EXERCISE DATA section start
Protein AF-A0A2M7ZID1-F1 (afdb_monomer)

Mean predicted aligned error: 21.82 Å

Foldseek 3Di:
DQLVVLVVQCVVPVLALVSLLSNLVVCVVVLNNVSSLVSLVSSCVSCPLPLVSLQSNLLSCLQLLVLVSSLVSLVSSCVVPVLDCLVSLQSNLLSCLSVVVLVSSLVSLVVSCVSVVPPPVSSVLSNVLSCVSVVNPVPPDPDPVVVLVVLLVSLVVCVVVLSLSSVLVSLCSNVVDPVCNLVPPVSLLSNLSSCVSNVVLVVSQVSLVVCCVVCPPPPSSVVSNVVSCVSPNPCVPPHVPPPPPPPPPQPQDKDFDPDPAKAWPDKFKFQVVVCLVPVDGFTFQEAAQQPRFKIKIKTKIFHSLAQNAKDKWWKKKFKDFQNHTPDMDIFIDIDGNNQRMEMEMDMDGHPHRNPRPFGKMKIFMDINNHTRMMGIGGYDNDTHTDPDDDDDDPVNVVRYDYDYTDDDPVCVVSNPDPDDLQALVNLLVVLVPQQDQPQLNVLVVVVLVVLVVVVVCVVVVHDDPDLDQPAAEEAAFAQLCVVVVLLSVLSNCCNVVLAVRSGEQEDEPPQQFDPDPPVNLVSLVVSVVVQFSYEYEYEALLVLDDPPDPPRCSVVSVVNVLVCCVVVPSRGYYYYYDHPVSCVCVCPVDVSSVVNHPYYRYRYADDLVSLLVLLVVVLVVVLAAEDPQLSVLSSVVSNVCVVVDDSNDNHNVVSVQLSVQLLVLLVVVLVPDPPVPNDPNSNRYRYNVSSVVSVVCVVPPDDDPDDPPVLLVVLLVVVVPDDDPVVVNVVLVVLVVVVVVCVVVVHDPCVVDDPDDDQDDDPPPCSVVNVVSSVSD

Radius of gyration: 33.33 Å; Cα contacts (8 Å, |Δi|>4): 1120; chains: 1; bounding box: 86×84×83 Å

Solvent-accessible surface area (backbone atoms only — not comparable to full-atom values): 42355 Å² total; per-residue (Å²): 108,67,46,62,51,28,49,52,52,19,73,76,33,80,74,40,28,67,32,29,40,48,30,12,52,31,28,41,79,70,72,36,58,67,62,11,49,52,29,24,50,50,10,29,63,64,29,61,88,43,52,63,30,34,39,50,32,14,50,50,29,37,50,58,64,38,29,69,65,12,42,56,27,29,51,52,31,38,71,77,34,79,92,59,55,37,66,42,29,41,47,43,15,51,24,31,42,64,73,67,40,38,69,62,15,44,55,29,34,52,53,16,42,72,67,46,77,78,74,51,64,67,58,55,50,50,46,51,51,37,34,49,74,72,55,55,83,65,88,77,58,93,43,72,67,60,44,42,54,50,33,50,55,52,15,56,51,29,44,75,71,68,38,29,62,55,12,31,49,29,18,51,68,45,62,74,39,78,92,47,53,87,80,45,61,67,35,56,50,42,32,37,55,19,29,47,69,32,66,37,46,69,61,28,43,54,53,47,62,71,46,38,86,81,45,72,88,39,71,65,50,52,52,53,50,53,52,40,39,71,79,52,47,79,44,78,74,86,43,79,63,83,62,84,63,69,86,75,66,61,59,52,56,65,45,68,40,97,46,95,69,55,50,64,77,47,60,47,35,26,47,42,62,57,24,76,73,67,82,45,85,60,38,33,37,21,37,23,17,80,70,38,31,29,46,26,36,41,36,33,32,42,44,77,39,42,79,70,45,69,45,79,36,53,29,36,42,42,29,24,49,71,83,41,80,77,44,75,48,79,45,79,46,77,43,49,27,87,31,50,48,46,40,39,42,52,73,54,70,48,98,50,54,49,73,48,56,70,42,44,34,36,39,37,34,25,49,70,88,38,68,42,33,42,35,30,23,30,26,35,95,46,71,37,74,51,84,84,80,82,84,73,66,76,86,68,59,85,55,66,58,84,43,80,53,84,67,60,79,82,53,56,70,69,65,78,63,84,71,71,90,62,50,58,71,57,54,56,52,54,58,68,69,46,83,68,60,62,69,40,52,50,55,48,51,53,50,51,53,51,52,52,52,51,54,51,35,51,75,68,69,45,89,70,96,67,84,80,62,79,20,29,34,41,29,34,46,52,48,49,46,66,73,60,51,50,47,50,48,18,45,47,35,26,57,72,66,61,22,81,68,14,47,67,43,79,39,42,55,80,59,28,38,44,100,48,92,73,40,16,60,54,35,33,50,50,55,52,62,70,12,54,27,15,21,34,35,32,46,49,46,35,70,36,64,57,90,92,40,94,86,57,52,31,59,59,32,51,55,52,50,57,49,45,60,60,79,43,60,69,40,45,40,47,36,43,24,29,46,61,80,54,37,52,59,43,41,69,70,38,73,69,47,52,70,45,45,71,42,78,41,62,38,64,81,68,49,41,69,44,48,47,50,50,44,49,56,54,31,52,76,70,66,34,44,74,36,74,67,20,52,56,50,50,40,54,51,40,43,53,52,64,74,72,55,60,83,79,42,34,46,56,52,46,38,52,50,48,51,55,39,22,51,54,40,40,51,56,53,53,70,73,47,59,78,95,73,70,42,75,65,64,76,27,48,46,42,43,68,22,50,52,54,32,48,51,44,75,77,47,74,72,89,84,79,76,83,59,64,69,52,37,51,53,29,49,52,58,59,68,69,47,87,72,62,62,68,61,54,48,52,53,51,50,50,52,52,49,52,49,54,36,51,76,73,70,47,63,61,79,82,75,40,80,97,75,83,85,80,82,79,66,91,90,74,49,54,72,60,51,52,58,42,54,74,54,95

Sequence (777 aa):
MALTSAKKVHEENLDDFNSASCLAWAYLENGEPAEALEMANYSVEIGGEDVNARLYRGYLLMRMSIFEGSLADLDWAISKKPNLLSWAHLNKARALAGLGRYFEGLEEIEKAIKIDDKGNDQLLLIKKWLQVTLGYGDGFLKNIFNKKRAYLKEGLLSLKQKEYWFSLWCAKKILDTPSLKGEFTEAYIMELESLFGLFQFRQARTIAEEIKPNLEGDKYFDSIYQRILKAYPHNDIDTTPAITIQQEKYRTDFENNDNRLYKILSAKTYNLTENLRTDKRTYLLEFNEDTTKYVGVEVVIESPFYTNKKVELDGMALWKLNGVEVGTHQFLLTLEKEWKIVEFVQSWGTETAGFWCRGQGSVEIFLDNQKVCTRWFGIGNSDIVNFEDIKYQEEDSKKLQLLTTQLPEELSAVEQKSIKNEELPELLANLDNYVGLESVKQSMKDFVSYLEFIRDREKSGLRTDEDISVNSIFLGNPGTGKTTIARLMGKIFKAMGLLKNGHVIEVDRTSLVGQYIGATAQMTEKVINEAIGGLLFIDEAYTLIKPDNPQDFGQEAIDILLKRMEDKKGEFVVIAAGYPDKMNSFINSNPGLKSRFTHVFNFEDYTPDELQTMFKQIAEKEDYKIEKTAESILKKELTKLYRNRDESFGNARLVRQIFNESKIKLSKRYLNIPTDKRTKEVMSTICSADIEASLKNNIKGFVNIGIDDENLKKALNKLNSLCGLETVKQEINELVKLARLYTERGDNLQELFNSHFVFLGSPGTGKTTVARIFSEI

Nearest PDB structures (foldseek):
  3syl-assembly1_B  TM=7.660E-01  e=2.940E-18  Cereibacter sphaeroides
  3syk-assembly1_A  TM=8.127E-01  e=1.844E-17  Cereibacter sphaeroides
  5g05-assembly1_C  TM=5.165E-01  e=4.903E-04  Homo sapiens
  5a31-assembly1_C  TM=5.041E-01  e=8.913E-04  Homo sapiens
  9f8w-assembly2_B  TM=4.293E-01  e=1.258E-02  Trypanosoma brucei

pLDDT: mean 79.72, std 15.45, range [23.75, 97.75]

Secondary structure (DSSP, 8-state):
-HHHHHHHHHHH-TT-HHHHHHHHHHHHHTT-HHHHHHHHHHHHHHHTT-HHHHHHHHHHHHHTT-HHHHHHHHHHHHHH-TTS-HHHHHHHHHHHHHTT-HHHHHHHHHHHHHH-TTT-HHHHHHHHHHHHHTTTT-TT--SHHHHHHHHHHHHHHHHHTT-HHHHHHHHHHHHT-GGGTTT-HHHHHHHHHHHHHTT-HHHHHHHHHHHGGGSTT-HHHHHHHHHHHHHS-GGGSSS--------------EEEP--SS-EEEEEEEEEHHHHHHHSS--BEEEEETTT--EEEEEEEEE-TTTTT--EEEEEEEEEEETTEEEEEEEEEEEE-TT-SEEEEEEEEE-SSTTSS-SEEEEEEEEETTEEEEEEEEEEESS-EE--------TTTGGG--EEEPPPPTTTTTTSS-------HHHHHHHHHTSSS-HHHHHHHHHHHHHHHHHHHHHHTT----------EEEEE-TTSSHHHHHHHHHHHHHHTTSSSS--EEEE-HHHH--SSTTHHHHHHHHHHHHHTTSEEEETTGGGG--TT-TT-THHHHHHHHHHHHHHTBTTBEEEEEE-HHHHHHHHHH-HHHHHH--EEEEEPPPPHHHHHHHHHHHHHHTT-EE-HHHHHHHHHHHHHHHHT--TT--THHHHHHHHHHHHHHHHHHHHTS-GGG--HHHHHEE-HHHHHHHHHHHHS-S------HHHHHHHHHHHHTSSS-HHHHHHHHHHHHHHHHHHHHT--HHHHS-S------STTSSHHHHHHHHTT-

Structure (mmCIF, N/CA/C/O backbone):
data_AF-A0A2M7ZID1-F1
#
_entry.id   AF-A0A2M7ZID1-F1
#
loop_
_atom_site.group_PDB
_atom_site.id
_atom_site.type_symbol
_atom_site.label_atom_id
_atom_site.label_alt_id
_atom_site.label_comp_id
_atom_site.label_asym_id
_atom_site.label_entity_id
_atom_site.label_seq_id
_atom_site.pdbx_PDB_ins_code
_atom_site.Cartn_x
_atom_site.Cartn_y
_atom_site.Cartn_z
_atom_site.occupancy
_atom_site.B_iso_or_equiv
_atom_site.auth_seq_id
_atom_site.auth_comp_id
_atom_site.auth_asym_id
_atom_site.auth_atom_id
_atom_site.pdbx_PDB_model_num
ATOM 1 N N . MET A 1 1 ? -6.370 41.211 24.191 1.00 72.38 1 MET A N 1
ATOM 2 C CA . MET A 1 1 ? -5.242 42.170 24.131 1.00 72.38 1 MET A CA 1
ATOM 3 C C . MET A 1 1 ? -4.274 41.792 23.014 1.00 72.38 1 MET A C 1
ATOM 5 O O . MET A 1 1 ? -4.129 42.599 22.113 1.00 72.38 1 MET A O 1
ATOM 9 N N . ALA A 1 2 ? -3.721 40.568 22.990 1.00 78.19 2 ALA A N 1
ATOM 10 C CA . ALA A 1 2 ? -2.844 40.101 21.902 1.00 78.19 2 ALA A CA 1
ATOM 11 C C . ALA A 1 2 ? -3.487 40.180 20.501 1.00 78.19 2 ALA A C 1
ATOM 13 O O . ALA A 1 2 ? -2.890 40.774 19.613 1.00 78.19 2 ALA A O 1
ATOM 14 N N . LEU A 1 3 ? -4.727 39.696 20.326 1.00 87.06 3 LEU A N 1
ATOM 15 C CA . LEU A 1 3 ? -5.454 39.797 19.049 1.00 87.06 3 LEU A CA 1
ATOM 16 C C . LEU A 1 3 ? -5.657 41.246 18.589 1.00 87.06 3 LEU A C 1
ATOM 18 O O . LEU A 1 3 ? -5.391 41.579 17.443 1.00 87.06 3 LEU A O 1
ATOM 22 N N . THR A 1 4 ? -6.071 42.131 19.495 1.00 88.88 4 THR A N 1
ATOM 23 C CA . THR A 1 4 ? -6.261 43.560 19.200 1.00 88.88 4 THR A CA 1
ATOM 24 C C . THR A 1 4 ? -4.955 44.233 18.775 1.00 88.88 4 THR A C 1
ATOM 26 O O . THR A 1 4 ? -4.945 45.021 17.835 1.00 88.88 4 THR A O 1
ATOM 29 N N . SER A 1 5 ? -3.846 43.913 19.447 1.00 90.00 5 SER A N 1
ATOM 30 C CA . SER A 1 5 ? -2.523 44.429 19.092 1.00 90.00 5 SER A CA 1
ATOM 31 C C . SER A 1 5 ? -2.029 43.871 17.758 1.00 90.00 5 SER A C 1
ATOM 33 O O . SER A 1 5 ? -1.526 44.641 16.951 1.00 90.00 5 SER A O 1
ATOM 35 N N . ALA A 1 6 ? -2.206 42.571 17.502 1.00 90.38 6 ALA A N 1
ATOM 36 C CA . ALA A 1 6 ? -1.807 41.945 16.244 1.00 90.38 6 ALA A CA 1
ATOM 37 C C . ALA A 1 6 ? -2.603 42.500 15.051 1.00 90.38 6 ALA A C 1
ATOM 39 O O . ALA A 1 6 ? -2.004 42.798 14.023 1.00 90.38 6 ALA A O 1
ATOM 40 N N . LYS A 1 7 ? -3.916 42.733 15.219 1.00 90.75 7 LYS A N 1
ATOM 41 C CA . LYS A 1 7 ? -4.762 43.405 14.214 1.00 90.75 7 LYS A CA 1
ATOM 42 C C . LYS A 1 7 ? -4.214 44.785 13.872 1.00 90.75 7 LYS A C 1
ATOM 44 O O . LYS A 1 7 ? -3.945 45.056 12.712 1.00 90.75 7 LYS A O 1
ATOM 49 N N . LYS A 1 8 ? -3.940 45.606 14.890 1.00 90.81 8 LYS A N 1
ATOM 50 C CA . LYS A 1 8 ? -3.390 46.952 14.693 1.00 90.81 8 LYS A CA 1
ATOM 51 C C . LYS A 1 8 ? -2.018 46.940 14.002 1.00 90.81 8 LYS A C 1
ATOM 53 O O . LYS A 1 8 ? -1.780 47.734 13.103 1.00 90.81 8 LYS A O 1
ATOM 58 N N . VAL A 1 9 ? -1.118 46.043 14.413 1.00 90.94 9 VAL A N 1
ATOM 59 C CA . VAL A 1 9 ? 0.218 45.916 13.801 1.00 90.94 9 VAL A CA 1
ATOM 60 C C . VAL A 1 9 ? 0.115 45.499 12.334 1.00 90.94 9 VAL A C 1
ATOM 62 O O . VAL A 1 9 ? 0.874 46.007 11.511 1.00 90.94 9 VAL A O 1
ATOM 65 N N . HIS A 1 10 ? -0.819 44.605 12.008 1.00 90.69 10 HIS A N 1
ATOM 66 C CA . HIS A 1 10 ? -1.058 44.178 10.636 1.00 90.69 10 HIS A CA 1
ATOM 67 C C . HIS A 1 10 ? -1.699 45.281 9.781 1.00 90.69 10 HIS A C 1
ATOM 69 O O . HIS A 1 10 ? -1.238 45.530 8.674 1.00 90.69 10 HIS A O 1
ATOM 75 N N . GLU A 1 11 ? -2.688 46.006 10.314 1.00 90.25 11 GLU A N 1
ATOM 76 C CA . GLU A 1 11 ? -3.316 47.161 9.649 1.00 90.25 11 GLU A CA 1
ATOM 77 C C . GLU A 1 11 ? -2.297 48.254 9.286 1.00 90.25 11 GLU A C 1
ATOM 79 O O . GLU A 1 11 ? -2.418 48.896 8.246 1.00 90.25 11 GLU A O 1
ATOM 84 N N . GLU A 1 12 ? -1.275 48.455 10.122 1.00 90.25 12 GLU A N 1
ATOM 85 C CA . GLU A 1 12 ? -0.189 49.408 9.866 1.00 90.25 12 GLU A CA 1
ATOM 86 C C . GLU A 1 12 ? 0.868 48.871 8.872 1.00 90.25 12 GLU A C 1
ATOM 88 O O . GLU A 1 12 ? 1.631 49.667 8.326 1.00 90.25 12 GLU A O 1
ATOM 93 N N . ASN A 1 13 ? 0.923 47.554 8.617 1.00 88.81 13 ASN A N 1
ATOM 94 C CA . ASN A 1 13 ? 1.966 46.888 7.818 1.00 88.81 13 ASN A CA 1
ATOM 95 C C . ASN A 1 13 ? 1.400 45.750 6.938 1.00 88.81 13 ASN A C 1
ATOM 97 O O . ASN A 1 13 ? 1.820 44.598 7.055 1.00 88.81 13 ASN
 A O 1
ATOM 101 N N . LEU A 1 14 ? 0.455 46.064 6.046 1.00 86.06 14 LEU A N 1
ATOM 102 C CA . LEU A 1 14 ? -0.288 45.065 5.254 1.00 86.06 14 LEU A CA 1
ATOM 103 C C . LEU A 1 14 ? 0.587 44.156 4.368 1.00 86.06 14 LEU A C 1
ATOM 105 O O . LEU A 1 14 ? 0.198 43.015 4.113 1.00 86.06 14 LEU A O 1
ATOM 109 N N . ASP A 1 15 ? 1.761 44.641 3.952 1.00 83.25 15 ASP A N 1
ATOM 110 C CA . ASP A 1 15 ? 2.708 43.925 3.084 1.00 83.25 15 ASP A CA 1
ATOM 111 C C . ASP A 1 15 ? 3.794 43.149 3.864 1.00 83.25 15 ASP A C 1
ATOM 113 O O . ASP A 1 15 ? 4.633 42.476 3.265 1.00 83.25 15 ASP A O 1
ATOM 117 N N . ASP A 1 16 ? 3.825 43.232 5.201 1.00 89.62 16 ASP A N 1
EXERCISE DATA section end
EXERCISE PROMPT ▸
Only one stretch of the records above is wanted: the lines between the one holding "ATOM 9 N N ." and the one holding "ATOM 58 N N", inclusive, reproduced exactly.

ANSWER TO THIS TASK ▸
ATOM 9 N N . ALA A 1 2 ? -3.721 40.568 22.990 1.00 78.19 2 ALA A N 1
ATOM 10 C CA . ALA A 1 2 ? -2.844 40.101 21.902 1.00 78.19 2 ALA A CA 1
ATOM 11 C C . ALA A 1 2 ? -3.487 40.180 20.501 1.00 78.19 2 ALA A C 1
ATOM 13 O O . ALA A 1 2 ? -2.890 40.774 19.613 1.00 78.19 2 ALA A O 1
ATOM 14 N N . LEU A 1 3 ? -4.727 39.696 20.326 1.00 87.06 3 LEU A N 1
ATOM 15 C CA . LEU A 1 3 ? -5.454 39.797 19.049 1.00 87.06 3 LEU A CA 1
ATOM 16 C C . LEU A 1 3 ? -5.657 41.246 18.589 1.00 87.06 3 LEU A C 1
ATOM 18 O O . LEU A 1 3 ? -5.391 41.579 17.443 1.00 87.06 3 LEU A O 1
ATOM 22 N N . THR A 1 4 ? -6.071 42.131 19.495 1.00 88.88 4 THR A N 1
ATOM 23 C CA . THR A 1 4 ? -6.261 43.560 19.200 1.00 88.88 4 THR A CA 1
ATOM 24 C C . THR A 1 4 ? -4.955 44.233 18.775 1.00 88.88 4 THR A C 1
ATOM 26 O O . THR A 1 4 ? -4.945 45.021 17.835 1.00 88.88 4 THR A O 1
ATOM 29 N N . SER A 1 5 ? -3.846 43.913 19.447 1.00 90.00 5 SER A N 1
ATOM 30 C CA . SER A 1 5 ? -2.523 44.429 19.092 1.00 90.00 5 SER A CA 1
ATOM 31 C C . SER A 1 5 ? -2.029 43.871 17.758 1.00 90.00 5 SER A C 1
ATOM 33 O O . SER A 1 5 ? -1.526 44.641 16.951 1.00 90.00 5 SER A O 1
ATOM 35 N N . ALA A 1 6 ? -2.206 42.571 17.502 1.00 90.38 6 ALA A N 1
ATOM 36 C CA . ALA A 1 6 ? -1.807 41.945 16.244 1.00 90.38 6 ALA A CA 1
ATOM 37 C C . ALA A 1 6 ? -2.603 42.500 15.051 1.00 90.38 6 ALA A C 1
ATOM 39 O O . ALA A 1 6 ? -2.004 42.798 14.023 1.00 90.38 6 ALA A O 1
ATOM 40 N N . LYS A 1 7 ? -3.916 42.733 15.219 1.00 90.75 7 LYS A N 1
ATOM 41 C CA . LYS A 1 7 ? -4.762 43.405 14.214 1.00 90.75 7 LYS A CA 1
ATOM 42 C C . LYS A 1 7 ? -4.214 44.785 13.872 1.00 90.75 7 LYS A C 1
ATOM 44 O O . LYS A 1 7 ? -3.945 45.056 12.712 1.00 90.75 7 LYS A O 1
ATOM 49 N N . LYS A 1 8 ? -3.940 45.606 14.890 1.00 90.81 8 LYS A N 1
ATOM 50 C CA . LYS A 1 8 ? -3.390 46.952 14.693 1.00 90.81 8 LYS A CA 1
ATOM 51 C C . LYS A 1 8 ? -2.018 46.940 14.002 1.00 90.81 8 LYS A C 1
ATOM 53 O O . LYS A 1 8 ? -1.780 47.734 13.103 1.00 90.81 8 LYS A O 1
ATOM 58 N N . VAL A 1 9 ? -1.118 46.043 14.413 1.00 90.94 9 VAL A N 1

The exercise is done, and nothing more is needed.